─── Exercise material

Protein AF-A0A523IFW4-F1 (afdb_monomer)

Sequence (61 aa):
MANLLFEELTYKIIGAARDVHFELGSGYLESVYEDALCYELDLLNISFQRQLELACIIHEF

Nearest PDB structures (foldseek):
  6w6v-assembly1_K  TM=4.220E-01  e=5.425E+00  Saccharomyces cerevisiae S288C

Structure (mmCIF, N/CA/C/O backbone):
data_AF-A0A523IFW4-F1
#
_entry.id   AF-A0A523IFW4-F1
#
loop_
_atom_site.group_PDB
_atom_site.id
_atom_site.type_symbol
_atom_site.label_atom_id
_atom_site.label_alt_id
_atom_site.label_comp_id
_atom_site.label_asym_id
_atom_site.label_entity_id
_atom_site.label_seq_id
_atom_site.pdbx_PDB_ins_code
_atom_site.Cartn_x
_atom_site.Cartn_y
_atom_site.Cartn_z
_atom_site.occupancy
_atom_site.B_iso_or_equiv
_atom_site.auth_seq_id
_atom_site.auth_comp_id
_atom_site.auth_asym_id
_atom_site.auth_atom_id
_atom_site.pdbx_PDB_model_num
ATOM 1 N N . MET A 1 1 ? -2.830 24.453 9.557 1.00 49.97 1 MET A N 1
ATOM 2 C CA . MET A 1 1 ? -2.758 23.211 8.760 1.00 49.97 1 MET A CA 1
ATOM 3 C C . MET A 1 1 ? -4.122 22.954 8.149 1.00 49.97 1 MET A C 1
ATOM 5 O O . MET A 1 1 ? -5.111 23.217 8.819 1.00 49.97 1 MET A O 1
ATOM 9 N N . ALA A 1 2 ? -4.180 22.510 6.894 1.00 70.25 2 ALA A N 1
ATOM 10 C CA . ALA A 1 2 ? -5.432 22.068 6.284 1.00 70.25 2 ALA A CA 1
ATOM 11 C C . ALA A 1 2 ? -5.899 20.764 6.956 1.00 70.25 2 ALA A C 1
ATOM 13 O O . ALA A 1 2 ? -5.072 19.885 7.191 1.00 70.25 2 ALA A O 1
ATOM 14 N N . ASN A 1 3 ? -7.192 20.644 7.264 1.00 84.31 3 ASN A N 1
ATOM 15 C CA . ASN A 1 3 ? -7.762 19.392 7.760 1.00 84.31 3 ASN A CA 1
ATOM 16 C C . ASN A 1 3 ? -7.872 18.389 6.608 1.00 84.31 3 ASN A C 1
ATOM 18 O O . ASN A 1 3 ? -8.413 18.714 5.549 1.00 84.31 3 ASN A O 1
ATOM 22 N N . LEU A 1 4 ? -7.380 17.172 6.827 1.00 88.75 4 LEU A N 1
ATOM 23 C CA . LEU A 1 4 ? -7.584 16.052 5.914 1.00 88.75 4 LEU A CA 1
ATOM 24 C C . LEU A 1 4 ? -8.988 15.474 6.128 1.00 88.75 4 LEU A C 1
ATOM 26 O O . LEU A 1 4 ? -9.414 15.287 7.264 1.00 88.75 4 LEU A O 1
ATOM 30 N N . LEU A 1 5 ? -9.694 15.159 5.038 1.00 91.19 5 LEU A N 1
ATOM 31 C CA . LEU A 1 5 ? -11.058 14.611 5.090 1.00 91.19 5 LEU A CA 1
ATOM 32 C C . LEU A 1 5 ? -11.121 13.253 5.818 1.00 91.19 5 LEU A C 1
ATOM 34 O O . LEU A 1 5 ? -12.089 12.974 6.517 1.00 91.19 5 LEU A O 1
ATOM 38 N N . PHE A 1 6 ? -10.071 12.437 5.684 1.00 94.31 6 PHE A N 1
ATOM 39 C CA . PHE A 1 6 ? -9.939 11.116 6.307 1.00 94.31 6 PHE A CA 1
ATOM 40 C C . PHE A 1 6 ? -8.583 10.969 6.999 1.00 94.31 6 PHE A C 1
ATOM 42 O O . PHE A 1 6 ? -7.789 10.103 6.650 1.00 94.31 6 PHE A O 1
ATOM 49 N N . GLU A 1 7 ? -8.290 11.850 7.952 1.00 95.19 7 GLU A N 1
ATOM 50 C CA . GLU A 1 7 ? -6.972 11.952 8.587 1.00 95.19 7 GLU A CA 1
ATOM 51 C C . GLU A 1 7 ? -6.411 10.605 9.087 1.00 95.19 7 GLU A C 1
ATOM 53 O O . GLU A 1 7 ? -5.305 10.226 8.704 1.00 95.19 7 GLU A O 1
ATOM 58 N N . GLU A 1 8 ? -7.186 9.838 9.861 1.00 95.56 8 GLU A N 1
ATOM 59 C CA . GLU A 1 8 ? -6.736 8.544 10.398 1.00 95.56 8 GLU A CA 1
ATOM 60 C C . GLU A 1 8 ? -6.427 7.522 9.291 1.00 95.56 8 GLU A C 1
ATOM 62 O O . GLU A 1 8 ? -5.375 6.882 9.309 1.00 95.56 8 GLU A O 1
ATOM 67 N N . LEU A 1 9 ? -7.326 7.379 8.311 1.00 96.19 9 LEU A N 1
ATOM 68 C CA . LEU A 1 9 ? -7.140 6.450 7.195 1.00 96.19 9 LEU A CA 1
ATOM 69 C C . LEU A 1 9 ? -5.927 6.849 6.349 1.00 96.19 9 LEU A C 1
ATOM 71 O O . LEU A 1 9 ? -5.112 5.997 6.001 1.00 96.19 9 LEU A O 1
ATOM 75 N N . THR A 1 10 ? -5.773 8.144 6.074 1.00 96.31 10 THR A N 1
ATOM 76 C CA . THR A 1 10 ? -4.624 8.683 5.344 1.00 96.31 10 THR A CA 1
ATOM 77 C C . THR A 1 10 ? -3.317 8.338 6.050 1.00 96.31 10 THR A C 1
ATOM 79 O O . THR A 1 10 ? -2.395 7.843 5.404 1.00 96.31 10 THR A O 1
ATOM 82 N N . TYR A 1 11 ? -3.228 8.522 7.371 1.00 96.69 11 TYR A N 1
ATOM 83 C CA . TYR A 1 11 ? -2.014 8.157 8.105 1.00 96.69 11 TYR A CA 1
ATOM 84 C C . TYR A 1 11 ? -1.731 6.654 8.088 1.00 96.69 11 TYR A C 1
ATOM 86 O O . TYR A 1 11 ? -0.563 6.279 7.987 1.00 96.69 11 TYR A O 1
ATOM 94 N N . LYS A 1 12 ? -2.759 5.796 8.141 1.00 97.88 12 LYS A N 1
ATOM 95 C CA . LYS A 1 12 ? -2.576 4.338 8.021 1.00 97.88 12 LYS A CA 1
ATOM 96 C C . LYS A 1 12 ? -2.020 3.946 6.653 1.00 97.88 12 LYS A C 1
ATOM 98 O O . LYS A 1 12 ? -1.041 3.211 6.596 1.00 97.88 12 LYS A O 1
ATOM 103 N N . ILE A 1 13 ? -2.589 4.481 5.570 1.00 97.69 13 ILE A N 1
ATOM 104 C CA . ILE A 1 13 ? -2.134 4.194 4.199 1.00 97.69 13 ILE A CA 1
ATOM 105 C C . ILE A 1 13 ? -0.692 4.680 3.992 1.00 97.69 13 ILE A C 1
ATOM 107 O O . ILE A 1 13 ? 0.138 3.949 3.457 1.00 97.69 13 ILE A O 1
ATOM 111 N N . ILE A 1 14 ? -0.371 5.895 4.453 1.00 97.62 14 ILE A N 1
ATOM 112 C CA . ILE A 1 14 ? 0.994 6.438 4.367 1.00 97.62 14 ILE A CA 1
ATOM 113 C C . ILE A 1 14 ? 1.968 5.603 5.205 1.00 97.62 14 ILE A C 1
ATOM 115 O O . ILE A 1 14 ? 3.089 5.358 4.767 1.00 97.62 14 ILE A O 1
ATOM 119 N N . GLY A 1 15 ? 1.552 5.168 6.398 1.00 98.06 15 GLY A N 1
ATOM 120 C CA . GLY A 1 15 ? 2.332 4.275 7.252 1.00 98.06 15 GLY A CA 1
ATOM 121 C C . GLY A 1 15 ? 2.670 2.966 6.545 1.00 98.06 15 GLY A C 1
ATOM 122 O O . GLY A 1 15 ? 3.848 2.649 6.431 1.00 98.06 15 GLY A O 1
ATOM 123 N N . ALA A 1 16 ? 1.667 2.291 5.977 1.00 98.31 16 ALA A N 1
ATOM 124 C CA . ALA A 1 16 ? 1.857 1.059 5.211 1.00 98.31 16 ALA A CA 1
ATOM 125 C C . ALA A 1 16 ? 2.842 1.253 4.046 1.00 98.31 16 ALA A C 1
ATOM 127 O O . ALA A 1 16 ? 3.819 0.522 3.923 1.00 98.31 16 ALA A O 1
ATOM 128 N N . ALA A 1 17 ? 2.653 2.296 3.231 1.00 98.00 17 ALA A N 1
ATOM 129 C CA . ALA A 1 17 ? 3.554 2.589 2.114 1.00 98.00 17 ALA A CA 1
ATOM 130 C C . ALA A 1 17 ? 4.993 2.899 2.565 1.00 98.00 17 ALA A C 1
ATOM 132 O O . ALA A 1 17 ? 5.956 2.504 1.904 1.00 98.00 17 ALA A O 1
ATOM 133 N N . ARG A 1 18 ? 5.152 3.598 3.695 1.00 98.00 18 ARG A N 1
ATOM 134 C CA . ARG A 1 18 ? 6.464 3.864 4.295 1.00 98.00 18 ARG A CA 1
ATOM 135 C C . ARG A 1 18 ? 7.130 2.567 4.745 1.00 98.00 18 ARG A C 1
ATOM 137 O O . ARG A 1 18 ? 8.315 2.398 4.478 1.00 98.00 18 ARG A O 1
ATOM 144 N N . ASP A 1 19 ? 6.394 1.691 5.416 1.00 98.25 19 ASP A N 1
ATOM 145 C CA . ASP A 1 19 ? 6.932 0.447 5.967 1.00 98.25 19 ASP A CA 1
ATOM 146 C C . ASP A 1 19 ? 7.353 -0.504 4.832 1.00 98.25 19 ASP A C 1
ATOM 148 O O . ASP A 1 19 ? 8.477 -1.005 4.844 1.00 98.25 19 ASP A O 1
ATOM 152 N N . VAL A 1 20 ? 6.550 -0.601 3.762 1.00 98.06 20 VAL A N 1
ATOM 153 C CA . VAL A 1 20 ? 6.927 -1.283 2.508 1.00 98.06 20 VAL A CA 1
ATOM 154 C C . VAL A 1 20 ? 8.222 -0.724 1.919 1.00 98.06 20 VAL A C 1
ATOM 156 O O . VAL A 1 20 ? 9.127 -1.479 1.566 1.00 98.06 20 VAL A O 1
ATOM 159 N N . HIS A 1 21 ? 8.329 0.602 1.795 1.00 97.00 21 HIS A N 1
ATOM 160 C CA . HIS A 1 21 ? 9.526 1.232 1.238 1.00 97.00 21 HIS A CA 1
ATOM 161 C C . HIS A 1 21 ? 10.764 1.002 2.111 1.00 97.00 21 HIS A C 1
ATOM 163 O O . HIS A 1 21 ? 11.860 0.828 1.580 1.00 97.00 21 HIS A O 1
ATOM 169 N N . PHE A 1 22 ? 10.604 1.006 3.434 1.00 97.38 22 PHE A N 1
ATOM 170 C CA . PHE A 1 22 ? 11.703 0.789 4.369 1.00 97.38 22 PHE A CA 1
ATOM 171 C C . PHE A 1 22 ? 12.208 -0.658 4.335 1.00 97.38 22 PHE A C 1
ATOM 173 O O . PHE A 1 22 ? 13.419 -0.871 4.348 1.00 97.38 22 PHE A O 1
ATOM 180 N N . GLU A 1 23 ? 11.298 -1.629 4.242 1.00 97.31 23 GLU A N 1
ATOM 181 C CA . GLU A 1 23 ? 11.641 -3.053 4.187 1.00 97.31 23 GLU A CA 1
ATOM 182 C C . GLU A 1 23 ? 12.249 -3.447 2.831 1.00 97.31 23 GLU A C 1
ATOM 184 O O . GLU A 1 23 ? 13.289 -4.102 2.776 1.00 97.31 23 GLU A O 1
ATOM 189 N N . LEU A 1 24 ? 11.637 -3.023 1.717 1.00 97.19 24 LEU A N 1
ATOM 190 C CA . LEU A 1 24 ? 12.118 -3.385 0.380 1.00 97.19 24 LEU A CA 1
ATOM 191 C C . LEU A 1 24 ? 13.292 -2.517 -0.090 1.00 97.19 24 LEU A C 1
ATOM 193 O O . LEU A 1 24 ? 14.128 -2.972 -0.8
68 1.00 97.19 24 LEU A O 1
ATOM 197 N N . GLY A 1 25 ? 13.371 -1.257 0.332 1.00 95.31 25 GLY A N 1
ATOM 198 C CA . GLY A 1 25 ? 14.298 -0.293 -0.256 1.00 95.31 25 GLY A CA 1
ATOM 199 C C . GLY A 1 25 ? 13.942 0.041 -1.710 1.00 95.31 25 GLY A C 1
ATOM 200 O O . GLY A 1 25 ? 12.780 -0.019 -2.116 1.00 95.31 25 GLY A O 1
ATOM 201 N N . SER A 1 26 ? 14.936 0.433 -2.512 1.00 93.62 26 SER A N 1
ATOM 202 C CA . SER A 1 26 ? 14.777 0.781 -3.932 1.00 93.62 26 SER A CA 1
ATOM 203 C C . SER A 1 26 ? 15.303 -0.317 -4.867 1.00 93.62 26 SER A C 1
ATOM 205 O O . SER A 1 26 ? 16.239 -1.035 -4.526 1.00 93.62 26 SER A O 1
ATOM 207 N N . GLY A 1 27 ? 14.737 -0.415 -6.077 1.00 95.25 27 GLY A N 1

──────

Problem details:
Repeat, word for word, the lines above between the line holding "ATOM 2 C CA" and the line holding "ATOM 24 C C", inclusive; omit everything else.

Answer section:
ATOM 2 C CA . MET A 1 1 ? -2.758 23.211 8.760 1.00 49.97 1 MET A CA 1
ATOM 3 C C . MET A 1 1 ? -4.122 22.954 8.149 1.00 49.97 1 MET A C 1
ATOM 5 O O . MET A 1 1 ? -5.111 23.217 8.819 1.00 49.97 1 MET A O 1
ATOM 9 N N . ALA A 1 2 ? -4.180 22.510 6.894 1.00 70.25 2 ALA A N 1
ATOM 10 C CA . ALA A 1 2 ? -5.432 22.068 6.284 1.00 70.25 2 ALA A CA 1
ATOM 11 C C . ALA A 1 2 ? -5.899 20.764 6.956 1.00 70.25 2 ALA A C 1
ATOM 13 O O . ALA A 1 2 ? -5.072 19.885 7.191 1.00 70.25 2 ALA A O 1
ATOM 14 N N . ASN A 1 3 ? -7.192 20.644 7.264 1.00 84.31 3 ASN A N 1
ATOM 15 C CA . ASN A 1 3 ? -7.762 19.392 7.760 1.00 84.31 3 ASN A CA 1
ATOM 16 C C . ASN A 1 3 ? -7.872 18.389 6.608 1.00 84.31 3 ASN A C 1
ATOM 18 O O . ASN A 1 3 ? -8.413 18.714 5.549 1.00 84.31 3 ASN A O 1
ATOM 22 N N . LEU A 1 4 ? -7.380 17.172 6.827 1.00 88.75 4 LEU A N 1
ATOM 23 C CA . LEU A 1 4 ? -7.584 16.052 5.914 1.00 88.75 4 LEU A CA 1
ATOM 24 C C . LEU A 1 4 ? -8.988 15.474 6.128 1.00 88.75 4 LEU A C 1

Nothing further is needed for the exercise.